- [Data to use]:
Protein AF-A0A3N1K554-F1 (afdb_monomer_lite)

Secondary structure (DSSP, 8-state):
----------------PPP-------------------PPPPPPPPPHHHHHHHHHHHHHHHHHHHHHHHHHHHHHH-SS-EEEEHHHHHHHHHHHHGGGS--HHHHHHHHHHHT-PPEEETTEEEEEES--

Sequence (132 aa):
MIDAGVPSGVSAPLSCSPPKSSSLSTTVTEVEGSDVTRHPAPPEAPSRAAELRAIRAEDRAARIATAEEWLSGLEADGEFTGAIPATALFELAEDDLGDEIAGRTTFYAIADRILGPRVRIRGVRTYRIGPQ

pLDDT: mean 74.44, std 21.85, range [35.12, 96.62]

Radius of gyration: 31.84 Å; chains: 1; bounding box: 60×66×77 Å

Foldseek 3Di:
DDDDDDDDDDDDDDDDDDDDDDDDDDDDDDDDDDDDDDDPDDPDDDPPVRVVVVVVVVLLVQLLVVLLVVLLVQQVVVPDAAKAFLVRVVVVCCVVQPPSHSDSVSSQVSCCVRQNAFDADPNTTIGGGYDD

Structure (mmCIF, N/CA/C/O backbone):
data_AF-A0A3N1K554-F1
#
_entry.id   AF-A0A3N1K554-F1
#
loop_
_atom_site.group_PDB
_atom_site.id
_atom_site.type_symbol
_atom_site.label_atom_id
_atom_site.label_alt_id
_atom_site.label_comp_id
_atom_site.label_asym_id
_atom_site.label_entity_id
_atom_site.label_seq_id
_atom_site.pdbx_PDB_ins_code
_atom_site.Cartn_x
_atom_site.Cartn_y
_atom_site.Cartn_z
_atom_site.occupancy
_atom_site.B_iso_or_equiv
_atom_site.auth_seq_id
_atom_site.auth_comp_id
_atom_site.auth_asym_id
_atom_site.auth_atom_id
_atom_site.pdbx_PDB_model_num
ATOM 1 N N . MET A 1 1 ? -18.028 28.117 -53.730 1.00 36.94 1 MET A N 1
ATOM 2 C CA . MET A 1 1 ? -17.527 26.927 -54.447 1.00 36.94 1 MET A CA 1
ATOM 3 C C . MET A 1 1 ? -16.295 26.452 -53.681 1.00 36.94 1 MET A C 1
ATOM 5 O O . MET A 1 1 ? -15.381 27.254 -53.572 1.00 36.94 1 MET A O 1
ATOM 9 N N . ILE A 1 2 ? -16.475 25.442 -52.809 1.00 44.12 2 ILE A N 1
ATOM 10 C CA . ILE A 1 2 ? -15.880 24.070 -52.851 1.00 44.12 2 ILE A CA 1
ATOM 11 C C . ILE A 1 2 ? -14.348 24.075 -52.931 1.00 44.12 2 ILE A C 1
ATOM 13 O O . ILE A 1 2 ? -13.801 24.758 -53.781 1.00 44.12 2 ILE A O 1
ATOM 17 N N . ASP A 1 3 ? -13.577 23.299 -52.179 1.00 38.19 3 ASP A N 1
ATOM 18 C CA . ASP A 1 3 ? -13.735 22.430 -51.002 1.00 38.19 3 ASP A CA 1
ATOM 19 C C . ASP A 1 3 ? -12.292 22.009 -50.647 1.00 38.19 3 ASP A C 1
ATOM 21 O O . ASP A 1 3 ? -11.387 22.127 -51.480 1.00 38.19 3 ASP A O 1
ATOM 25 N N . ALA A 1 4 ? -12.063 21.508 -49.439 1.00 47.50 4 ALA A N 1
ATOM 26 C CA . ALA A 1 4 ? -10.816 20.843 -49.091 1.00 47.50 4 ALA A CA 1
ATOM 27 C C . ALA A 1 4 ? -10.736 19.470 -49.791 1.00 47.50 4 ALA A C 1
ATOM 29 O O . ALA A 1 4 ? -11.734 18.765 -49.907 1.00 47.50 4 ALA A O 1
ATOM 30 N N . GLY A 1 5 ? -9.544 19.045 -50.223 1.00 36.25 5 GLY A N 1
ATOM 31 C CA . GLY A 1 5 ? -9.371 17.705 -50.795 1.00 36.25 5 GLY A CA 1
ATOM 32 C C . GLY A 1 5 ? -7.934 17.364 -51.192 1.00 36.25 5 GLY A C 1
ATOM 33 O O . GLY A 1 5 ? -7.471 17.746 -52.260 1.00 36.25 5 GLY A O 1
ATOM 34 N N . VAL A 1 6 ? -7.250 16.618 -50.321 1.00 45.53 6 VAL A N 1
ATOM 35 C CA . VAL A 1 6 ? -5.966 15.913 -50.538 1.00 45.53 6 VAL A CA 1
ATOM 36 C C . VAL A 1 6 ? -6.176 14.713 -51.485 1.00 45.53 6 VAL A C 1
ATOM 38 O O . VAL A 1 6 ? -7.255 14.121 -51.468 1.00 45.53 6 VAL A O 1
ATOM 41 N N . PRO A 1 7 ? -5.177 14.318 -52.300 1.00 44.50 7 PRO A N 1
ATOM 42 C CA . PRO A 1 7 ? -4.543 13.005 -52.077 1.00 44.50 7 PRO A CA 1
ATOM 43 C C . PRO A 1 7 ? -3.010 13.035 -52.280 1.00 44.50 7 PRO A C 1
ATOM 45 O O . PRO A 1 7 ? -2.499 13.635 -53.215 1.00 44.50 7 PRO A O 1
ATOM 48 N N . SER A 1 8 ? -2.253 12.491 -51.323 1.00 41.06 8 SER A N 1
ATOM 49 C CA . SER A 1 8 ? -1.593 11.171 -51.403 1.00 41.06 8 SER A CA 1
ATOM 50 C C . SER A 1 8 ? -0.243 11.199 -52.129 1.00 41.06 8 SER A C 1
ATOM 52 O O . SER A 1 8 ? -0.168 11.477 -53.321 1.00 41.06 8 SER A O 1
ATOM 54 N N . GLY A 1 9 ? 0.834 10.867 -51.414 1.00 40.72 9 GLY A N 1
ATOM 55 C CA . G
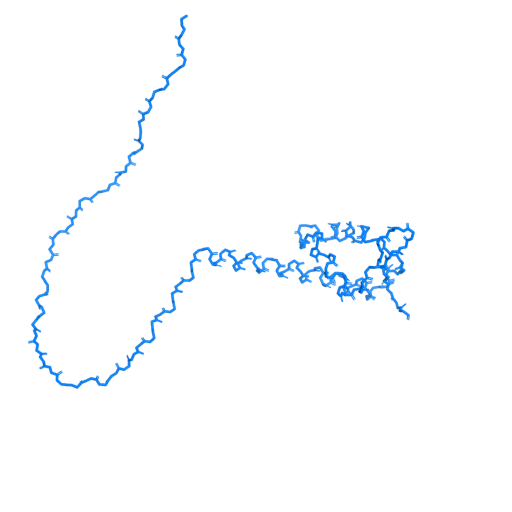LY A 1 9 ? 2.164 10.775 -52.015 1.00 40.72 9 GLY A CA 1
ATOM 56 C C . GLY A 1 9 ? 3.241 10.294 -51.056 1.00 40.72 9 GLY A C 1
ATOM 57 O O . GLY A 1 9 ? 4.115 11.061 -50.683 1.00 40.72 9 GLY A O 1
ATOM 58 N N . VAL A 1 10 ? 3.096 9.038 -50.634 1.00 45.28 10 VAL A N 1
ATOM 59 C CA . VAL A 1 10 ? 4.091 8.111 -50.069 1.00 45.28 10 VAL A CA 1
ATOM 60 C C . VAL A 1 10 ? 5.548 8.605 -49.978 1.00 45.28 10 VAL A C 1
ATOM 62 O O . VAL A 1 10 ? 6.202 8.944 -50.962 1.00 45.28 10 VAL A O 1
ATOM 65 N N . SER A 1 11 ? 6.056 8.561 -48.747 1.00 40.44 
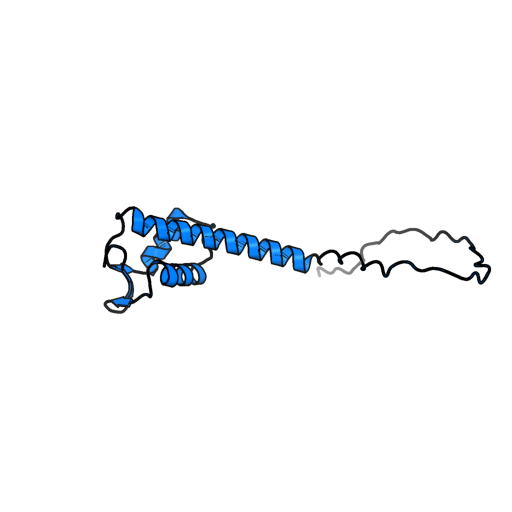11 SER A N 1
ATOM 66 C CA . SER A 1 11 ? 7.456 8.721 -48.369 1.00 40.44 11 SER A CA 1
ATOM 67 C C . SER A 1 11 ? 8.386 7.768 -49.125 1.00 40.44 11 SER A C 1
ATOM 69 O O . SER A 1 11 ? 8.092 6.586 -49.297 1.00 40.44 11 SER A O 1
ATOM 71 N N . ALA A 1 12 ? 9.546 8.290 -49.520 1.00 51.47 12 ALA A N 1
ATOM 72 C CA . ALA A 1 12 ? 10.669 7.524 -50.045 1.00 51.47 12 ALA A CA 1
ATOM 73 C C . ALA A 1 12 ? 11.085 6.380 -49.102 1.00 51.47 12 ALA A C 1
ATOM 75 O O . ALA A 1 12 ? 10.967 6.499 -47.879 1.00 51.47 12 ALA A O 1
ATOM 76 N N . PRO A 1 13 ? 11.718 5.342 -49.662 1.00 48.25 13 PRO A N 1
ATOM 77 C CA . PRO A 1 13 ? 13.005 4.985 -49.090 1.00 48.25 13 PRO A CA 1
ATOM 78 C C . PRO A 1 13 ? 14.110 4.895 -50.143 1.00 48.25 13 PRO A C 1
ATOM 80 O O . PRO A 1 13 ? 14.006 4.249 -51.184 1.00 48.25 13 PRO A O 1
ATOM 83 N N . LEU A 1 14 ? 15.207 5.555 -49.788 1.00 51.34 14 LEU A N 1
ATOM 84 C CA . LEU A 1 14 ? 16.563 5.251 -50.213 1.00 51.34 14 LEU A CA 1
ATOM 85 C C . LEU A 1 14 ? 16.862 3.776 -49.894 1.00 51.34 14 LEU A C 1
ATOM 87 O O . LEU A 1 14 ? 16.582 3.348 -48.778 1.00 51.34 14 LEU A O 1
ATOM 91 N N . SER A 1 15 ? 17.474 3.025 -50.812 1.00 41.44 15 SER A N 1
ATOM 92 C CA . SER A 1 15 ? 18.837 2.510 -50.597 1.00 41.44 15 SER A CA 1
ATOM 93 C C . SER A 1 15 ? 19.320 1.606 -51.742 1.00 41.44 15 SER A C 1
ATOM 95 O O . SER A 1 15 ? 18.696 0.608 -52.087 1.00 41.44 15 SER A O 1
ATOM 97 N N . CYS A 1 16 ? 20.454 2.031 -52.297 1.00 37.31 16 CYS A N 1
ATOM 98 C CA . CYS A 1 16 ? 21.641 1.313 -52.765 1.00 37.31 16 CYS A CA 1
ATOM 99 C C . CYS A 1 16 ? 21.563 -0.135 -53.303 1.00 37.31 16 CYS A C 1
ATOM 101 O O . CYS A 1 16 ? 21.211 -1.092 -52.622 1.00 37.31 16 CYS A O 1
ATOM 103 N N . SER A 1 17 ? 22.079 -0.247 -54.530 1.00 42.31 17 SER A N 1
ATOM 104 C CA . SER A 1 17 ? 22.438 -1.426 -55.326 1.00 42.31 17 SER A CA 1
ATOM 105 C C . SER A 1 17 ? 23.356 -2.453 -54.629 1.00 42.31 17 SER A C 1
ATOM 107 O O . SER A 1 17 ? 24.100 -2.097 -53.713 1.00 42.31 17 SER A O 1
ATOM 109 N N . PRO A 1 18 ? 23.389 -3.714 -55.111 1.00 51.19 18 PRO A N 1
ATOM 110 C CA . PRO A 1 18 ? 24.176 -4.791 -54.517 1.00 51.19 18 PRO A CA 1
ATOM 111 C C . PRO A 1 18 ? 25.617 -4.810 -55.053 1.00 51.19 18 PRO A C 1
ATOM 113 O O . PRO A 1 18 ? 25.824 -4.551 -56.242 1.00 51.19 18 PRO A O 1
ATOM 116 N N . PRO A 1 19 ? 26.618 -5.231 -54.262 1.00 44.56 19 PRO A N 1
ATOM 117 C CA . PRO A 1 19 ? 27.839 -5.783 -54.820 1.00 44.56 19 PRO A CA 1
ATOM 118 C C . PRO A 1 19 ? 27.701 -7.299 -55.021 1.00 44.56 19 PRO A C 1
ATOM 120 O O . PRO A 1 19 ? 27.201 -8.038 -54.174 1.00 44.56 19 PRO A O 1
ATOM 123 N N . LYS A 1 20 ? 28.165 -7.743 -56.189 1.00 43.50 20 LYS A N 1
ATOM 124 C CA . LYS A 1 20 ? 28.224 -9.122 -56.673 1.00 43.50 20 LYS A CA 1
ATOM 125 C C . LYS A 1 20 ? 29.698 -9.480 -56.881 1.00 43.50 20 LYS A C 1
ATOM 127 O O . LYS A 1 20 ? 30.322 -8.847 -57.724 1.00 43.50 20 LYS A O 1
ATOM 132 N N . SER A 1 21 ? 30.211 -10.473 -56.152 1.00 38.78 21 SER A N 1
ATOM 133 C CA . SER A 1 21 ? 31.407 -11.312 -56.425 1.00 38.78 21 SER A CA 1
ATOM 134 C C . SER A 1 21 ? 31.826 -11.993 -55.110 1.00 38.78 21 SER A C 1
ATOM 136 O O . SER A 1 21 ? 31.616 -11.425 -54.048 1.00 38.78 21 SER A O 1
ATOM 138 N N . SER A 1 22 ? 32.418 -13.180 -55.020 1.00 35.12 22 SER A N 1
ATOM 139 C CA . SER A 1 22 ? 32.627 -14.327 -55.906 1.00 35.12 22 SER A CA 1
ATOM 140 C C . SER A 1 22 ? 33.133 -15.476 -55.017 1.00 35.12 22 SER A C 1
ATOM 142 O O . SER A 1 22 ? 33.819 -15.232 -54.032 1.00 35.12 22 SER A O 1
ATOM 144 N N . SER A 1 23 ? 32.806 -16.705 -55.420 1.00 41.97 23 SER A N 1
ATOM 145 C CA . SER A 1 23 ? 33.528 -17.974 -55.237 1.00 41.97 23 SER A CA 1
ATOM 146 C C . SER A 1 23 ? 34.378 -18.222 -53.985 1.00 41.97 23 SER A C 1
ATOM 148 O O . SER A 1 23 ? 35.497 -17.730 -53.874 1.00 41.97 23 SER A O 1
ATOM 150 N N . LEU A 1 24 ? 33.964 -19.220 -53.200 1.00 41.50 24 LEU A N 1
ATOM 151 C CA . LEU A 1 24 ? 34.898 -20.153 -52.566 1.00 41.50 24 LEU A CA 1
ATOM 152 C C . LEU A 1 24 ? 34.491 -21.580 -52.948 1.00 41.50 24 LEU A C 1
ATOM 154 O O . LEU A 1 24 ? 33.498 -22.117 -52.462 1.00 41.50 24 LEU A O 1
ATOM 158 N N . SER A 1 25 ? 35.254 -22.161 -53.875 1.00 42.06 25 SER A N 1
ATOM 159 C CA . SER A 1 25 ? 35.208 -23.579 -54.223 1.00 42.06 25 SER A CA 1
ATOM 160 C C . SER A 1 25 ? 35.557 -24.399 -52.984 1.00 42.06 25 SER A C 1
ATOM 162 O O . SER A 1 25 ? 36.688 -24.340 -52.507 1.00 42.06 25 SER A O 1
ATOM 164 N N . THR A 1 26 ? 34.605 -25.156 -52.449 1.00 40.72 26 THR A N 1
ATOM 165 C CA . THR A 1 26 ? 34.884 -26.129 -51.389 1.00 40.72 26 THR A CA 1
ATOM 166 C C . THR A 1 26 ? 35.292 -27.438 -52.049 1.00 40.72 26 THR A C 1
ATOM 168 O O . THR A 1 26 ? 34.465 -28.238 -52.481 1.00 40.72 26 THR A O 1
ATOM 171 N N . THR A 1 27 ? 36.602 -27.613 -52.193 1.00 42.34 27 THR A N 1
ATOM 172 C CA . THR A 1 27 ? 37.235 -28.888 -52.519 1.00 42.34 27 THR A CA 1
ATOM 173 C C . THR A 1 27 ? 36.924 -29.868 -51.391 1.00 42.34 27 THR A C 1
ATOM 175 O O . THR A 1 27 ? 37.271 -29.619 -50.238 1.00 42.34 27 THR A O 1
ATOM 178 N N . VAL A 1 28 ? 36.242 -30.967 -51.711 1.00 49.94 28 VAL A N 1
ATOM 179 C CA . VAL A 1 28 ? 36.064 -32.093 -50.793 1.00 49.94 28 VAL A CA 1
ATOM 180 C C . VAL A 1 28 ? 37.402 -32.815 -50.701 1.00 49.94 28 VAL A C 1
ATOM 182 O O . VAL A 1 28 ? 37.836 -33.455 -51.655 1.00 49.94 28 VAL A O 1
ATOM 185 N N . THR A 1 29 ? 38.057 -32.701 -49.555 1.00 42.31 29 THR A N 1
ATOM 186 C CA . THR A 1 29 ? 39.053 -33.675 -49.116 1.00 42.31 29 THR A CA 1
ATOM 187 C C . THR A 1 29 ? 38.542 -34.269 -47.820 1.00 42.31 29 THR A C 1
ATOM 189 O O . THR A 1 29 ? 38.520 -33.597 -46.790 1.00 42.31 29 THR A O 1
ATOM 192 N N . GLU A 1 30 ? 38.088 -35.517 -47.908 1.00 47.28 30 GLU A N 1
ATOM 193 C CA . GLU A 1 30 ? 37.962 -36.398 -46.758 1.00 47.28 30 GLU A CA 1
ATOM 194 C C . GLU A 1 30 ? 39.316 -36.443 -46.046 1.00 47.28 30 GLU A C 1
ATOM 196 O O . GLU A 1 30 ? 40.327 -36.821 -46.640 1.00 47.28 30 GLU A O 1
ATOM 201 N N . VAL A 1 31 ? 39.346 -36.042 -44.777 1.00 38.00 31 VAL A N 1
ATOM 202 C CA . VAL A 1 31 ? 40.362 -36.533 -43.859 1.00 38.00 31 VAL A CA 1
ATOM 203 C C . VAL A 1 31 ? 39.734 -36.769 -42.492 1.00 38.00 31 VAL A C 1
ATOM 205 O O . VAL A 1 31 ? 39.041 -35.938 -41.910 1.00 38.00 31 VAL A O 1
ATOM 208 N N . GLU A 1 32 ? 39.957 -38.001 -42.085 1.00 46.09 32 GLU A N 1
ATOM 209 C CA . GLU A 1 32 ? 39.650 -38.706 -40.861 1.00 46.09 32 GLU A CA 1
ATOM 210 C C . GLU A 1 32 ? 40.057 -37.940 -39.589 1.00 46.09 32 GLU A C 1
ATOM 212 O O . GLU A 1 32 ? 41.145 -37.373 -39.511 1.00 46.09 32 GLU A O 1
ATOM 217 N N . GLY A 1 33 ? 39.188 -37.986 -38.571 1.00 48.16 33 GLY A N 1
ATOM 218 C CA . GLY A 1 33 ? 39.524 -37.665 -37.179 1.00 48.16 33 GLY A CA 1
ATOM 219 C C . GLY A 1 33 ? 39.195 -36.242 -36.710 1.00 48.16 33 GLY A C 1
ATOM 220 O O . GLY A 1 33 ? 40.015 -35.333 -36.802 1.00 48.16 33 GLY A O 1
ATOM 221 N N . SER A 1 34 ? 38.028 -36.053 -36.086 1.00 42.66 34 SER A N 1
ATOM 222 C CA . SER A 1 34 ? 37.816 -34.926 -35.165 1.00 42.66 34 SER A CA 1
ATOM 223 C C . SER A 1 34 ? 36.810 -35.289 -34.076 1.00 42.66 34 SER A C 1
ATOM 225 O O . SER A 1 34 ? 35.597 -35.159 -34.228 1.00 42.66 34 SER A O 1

- [Task to complete]: Look above for the line with "ATOM 136 O O" and the line with "ATOM 139 C CA", and reproduce exactly those two lines plus every line between, nothing more.

- [Result below]:
ATOM 136 O O . SER A 1 21 ? 31.616 -11.425 -54.048 1.00 38.78 21 SER A O 1
ATOM 138 N N . SER A 1 22 ? 32.418 -13.180 -55.020 1.00 35.12 22 SER A N 1
ATOM 139 C CA . SER A 1 22 ? 32.627 -14.327 -55.906 1.00 35.12 22 SER A CA 1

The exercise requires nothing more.